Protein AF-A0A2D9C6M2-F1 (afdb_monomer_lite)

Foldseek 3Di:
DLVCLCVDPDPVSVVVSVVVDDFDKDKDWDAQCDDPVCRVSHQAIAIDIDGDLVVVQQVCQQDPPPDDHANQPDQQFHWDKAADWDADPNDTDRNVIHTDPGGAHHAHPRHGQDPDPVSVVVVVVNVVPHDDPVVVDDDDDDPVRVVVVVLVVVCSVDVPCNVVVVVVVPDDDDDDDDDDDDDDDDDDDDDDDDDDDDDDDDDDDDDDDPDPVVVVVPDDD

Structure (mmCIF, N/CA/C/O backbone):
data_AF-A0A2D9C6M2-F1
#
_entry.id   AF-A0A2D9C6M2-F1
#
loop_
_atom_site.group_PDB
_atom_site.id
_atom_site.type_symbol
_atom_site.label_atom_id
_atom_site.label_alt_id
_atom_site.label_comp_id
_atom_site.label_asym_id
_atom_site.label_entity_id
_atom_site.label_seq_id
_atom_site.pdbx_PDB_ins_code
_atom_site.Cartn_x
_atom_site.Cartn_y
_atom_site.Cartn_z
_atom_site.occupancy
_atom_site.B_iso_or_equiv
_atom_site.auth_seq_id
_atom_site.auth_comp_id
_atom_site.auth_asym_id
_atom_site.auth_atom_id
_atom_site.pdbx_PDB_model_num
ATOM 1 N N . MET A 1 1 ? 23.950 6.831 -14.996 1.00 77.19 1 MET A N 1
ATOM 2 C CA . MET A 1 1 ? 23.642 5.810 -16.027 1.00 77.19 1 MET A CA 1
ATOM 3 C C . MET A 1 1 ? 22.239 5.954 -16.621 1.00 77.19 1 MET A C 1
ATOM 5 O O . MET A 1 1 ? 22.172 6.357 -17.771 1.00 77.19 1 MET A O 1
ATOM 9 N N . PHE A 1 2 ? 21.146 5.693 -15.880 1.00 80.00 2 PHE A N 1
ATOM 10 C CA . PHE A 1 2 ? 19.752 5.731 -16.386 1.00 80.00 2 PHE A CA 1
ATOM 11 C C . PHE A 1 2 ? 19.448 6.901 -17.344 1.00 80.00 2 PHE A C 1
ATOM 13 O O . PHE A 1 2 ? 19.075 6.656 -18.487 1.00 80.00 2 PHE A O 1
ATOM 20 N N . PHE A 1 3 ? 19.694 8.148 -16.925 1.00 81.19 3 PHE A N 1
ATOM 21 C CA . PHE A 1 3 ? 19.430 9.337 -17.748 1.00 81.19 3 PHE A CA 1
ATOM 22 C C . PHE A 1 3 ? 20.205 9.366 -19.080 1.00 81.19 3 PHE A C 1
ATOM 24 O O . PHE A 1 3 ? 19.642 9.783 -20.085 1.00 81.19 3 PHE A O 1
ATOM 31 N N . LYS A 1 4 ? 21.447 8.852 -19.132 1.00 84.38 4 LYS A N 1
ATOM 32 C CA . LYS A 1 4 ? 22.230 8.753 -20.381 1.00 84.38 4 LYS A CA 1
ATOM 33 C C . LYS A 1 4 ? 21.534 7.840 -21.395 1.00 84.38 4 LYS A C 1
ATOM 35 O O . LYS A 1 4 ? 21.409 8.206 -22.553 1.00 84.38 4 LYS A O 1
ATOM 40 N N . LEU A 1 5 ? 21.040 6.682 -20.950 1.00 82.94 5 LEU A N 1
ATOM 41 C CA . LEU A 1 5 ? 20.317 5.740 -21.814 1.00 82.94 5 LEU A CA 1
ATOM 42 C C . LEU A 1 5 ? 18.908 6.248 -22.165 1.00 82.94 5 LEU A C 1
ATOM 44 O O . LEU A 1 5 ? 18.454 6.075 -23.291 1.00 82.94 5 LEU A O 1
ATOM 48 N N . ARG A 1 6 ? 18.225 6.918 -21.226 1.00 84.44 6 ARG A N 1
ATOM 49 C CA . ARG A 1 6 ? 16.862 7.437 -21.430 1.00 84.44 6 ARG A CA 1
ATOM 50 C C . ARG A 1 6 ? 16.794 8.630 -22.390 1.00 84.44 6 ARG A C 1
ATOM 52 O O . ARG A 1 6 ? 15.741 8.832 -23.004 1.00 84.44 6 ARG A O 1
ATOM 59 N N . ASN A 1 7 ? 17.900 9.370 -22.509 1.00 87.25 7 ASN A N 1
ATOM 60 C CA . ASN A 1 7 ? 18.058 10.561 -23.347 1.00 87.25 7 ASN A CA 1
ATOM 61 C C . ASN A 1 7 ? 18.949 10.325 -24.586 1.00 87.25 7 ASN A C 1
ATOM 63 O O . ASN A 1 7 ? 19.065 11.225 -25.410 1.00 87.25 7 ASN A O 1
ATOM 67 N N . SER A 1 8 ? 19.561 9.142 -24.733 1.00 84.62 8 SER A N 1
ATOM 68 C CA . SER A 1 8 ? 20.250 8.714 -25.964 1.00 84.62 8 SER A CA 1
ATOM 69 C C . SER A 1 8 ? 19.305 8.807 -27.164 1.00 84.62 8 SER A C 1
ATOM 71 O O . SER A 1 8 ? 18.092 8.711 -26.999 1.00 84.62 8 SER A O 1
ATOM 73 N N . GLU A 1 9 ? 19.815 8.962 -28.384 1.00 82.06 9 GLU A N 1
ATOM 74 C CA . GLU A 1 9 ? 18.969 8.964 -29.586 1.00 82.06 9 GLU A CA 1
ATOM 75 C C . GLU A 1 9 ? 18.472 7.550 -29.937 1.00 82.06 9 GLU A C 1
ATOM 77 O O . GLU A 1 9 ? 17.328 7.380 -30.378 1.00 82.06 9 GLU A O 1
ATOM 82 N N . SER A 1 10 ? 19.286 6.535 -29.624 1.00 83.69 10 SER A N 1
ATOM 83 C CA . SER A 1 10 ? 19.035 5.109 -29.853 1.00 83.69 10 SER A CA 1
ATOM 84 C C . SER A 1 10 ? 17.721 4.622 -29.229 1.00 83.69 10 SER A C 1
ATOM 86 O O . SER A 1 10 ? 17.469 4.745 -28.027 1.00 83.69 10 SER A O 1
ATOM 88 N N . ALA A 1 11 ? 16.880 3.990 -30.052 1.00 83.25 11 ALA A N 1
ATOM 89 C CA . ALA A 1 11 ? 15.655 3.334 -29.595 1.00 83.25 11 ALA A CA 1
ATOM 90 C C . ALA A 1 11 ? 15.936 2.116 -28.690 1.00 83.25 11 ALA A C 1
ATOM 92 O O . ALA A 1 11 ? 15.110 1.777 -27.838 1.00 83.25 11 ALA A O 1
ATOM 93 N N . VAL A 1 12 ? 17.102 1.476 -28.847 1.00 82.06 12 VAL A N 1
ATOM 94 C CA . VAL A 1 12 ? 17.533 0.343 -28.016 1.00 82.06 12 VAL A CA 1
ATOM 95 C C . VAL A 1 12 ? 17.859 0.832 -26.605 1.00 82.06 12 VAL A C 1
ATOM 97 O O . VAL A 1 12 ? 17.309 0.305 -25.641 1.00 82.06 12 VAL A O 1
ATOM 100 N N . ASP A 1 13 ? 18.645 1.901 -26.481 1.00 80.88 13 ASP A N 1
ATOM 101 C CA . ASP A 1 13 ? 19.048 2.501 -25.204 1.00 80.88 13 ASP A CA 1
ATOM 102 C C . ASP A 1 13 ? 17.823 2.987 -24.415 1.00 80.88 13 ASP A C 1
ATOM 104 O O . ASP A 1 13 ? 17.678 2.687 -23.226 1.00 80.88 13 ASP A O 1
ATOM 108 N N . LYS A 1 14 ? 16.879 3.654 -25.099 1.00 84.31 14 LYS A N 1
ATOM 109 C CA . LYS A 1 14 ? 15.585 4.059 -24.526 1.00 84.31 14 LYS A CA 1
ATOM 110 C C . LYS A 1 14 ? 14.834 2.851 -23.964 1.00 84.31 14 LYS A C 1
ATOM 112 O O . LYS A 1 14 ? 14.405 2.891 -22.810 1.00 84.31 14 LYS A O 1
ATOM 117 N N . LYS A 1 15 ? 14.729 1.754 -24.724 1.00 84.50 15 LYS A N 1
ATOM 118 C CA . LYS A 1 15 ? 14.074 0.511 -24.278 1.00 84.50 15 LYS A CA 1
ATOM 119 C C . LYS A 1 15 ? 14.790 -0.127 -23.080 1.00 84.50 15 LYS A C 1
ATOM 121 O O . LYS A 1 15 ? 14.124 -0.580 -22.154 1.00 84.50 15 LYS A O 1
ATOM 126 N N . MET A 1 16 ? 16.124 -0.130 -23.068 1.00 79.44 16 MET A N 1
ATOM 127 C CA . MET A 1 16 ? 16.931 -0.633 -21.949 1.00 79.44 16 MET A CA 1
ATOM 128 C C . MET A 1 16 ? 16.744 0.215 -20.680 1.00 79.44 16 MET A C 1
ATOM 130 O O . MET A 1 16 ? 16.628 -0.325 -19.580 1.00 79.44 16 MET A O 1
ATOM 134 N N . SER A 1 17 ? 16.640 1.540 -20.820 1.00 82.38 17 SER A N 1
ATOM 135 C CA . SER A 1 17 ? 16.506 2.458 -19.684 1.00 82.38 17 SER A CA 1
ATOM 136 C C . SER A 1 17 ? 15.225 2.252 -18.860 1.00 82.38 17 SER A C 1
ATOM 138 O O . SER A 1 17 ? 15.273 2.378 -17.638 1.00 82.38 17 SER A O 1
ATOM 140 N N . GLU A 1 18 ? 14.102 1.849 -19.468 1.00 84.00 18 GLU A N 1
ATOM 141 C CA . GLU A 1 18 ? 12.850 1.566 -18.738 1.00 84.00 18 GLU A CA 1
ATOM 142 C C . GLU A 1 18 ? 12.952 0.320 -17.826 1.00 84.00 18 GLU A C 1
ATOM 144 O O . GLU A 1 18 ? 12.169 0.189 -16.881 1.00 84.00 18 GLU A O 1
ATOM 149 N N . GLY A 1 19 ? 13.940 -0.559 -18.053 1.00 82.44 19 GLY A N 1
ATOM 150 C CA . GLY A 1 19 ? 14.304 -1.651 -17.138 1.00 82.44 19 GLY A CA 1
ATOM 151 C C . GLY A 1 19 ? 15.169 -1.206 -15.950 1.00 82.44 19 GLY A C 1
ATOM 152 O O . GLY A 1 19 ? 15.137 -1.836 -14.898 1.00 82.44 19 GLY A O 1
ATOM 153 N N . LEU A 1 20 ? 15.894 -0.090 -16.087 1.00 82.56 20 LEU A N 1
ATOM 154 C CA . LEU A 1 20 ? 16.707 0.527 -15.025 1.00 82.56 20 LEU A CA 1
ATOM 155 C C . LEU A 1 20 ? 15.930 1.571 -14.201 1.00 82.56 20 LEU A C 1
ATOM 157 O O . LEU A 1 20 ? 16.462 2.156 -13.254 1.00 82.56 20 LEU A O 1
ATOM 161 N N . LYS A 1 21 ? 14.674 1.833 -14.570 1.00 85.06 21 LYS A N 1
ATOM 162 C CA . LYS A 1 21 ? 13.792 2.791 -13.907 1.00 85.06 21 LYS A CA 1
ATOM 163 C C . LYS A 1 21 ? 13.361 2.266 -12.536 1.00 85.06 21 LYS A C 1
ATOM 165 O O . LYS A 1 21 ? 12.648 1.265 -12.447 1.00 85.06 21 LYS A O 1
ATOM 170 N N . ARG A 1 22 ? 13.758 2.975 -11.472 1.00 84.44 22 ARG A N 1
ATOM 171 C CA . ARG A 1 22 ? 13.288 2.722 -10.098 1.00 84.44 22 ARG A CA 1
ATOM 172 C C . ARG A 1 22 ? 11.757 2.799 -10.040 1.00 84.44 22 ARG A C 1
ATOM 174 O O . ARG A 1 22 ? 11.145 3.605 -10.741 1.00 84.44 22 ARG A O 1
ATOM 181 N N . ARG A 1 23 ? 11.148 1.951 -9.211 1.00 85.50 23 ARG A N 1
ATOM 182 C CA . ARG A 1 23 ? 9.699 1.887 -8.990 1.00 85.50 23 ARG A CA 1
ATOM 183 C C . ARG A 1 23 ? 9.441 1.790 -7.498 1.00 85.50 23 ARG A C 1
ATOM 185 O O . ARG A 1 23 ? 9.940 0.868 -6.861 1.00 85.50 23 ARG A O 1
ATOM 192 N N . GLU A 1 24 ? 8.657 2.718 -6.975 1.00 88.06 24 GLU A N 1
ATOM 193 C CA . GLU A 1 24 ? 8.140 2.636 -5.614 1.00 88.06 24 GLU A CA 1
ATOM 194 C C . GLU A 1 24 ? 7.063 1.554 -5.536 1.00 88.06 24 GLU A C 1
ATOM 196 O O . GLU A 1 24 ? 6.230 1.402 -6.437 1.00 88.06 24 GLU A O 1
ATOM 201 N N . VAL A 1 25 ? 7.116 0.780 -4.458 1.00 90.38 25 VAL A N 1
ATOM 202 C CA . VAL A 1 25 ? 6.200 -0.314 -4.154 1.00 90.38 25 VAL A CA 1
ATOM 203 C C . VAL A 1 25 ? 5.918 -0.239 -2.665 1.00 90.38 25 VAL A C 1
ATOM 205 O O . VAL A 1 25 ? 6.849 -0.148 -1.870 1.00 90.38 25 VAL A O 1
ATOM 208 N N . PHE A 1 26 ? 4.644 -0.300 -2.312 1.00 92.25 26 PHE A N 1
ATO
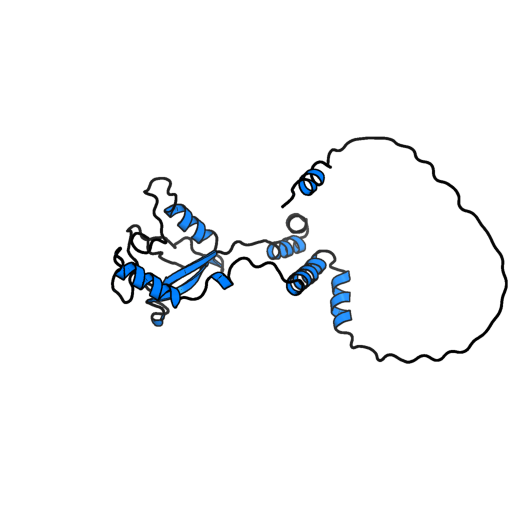M 209 C CA . PHE A 1 26 ? 4.171 -0.236 -0.939 1.00 92.25 26 PHE A CA 1
ATOM 210 C C . PHE A 1 26 ? 3.565 -1.585 -0.551 1.00 92.25 26 PHE A C 1
ATOM 212 O O . PHE A 1 26 ? 3.041 -2.313 -1.403 1.00 92.25 26 PHE A O 1
ATOM 219 N N . TYR A 1 27 ? 3.644 -1.913 0.733 1.00 93.19 27 TYR A N 1
ATOM 220 C CA . TYR A 1 27 ? 3.082 -3.125 1.315 1.00 93.19 27 TYR A CA 1
ATOM 221 C C . TYR A 1 27 ? 2.304 -2.733 2.569 1.00 93.19 27 TYR A C 1
ATOM 223 O O . TYR A 1 27 ? 2.760 -1.885 3.331 1.00 93.19 27 TYR A O 1
ATOM 231 N N . ALA A 1 28 ? 1.136 -3.333 2.774 1.00 92.62 28 ALA A N 1
ATOM 232 C CA . ALA A 1 28 ? 0.347 -3.173 3.991 1.00 92.62 28 ALA A CA 1
ATOM 233 C C . ALA A 1 28 ? -0.316 -4.501 4.358 1.00 92.62 28 ALA A C 1
ATOM 235 O O . ALA A 1 28 ? -0.581 -5.326 3.480 1.00 92.62 28 ALA A O 1
ATOM 236 N N . LEU A 1 29 ? -0.611 -4.691 5.643 1.00 92.12 29 LEU A N 1
ATOM 237 C CA . LEU A 1 29 ? -1.553 -5.721 6.064 1.00 92.12 29 LEU A CA 1
ATOM 238 C C . LEU A 1 29 ? -2.969 -5.263 5.720 1.00 92.12 29 LEU A C 1
ATOM 240 O O . LEU A 1 29 ? -3.328 -4.112 5.954 1.00 92.12
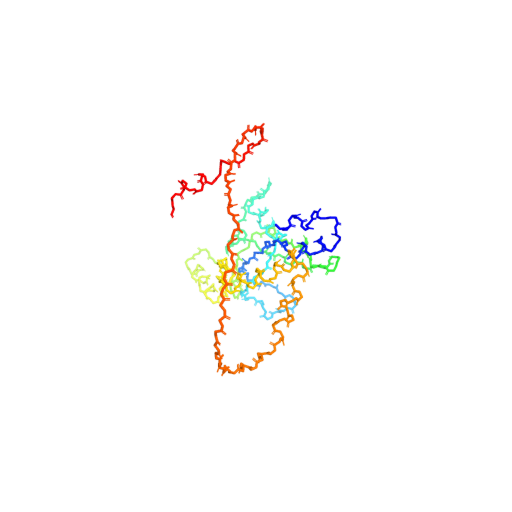 29 LEU A O 1
ATOM 244 N N . VAL A 1 30 ? -3.760 -6.170 5.157 1.00 92.44 30 VAL A N 1
ATOM 245 C CA . VAL A 1 30 ? -5.185 -5.969 4.890 1.00 92.44 30 VAL A CA 1
ATOM 246 C C . VAL A 1 30 ? -5.964 -7.171 5.398 1.00 92.44 30 VAL A C 1
ATOM 248 O O . VAL A 1 30 ? -5.545 -8.313 5.198 1.00 92.44 30 VAL A O 1
ATOM 251 N N . GLN A 1 31 ? -7.111 -6.919 6.021 1.00 91.88 31 GLN A N 1
ATOM 252 C CA . GLN A 1 31 ? -8.125 -7.941 6.237 1.00 91.88 31 GLN A CA 1
ATOM 253 C C . GLN A 1 31 ? -8.998 -8.039 4.981 1.00 91.88 31 GLN A C 1
ATOM 255 O O . GLN A 1 31 ? -9.476 -7.027 4.466 1.00 91.88 31 GLN A O 1
ATOM 260 N N . ILE A 1 32 ? -9.223 -9.250 4.476 1.00 92.44 32 ILE A N 1
ATOM 261 C CA . ILE A 1 32 ? -10.133 -9.475 3.349 1.00 92.44 32 ILE A CA 1
ATOM 262 C C . ILE A 1 32 ? -11.560 -9.550 3.902 1.00 92.44 32 ILE A C 1
ATOM 264 O O . ILE A 1 32 ? -12.001 -10.592 4.376 1.00 92.44 32 ILE A O 1
ATOM 268 N N . VAL A 1 33 ? -12.282 -8.427 3.861 1.00 91.19 33 VAL A N 1
ATOM 269 C CA . VAL A 1 33 ? -13.677 -8.344 4.341 1.00 91.19 33 VAL A CA 1
ATOM 270 C C . VAL A 1 33 ? -14.636 -9.118 3.427 1.00 91.19 33 VAL A C 1
ATOM 272 O O . VAL A 1 33 ? -15.592 -9.725 3.903 1.00 91.19 33 VAL A O 1
ATOM 275 N N . LYS A 1 34 ? -14.389 -9.099 2.109 1.00 91.56 34 LYS A N 1
ATOM 276 C CA . LYS A 1 34 ? -15.201 -9.788 1.097 1.00 91.56 34 LYS A CA 1
ATOM 277 C C . LYS A 1 34 ? -14.390 -10.036 -0.176 1.00 91.56 34 LYS A C 1
ATOM 279 O O . LYS A 1 34 ? -13.817 -9.091 -0.714 1.00 91.56 34 LYS A O 1
ATOM 284 N N . ASP A 1 35 ? -14.399 -11.261 -0.693 1.00 92.75 35 ASP A N 1
ATOM 285 C CA . ASP A 1 35 ? -13.834 -11.613 -2.004 1.00 92.75 35 ASP A CA 1
ATOM 286 C C . ASP A 1 35 ? -14.816 -12.533 -2.755 1.00 92.75 35 ASP A C 1
ATOM 288 O O . ASP A 1 35 ? -14.849 -13.742 -2.516 1.00 92.75 35 ASP A O 1
ATOM 292 N N . PRO A 1 36 ? -15.609 -11.992 -3.704 1.00 91.56 36 PRO A N 1
ATOM 293 C CA . PRO A 1 36 ? -16.535 -12.783 -4.513 1.00 91.56 36 PRO A CA 1
ATOM 294 C C . PRO A 1 36 ? -15.876 -13.857 -5.393 1.00 91.56 36 PRO A C 1
ATOM 296 O O . PRO A 1 36 ? -16.591 -14.707 -5.920 1.00 91.56 36 PRO A O 1
ATOM 299 N N . GLN A 1 37 ? -14.555 -13.806 -5.601 1.00 92.06 37 GLN A N 1
ATOM 300 C CA . GLN A 1 37 ? -13.803 -14.778 -6.397 1.00 92.06 37 GLN A CA 1
ATOM 301 C C . GLN A 1 37 ? -13.180 -15.883 -5.530 1.00 92.06 37 GLN A C 1
ATOM 303 O O . GLN A 1 37 ? -13.178 -17.036 -5.954 1.00 92.06 37 GLN A O 1
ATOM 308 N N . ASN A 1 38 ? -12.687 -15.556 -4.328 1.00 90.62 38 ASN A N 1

Exercise requirements →
Keep both end lines and retype everything in the records above from the line containing "ATOM 102 C C" through the line containing "ATOM 118 C CA", exactly, with nothing else.

Answer area →
ATOM 102 C C . ASP A 1 13 ? 17.823 2.987 -24.415 1.00 80.88 13 ASP A C 1
ATOM 104 O O . ASP A 1 13 ? 17.678 2.687 -23.226 1.00 80.88 13 ASP A O 1
ATOM 108 N N . LYS A 1 14 ? 16.879 3.654 -25.099 1.00 84.31 14 LYS A N 1
ATOM 109 C CA . LYS A 1 14 ? 15.585 4.059 -24.526 1.00 84.31 14 LYS A CA 1
ATOM 110 C C . LYS A 1 14 ? 14.834 2.851 -23.964 1.00 84.31 14 LYS A C 1
ATOM 112 O O . LYS A 1 14 ? 14.405 2.891 -22.810 1.00 84.31 14 LYS A O 1
ATOM 117 N N . LYS A 1 15 ? 14.729 1.754 -24.724 1.00 84.50 15 LYS A N 1
ATOM 118 C CA . LYS A 1 15 ? 14.074 0.511 -24.278 1.00 84.50 15 LYS A CA 1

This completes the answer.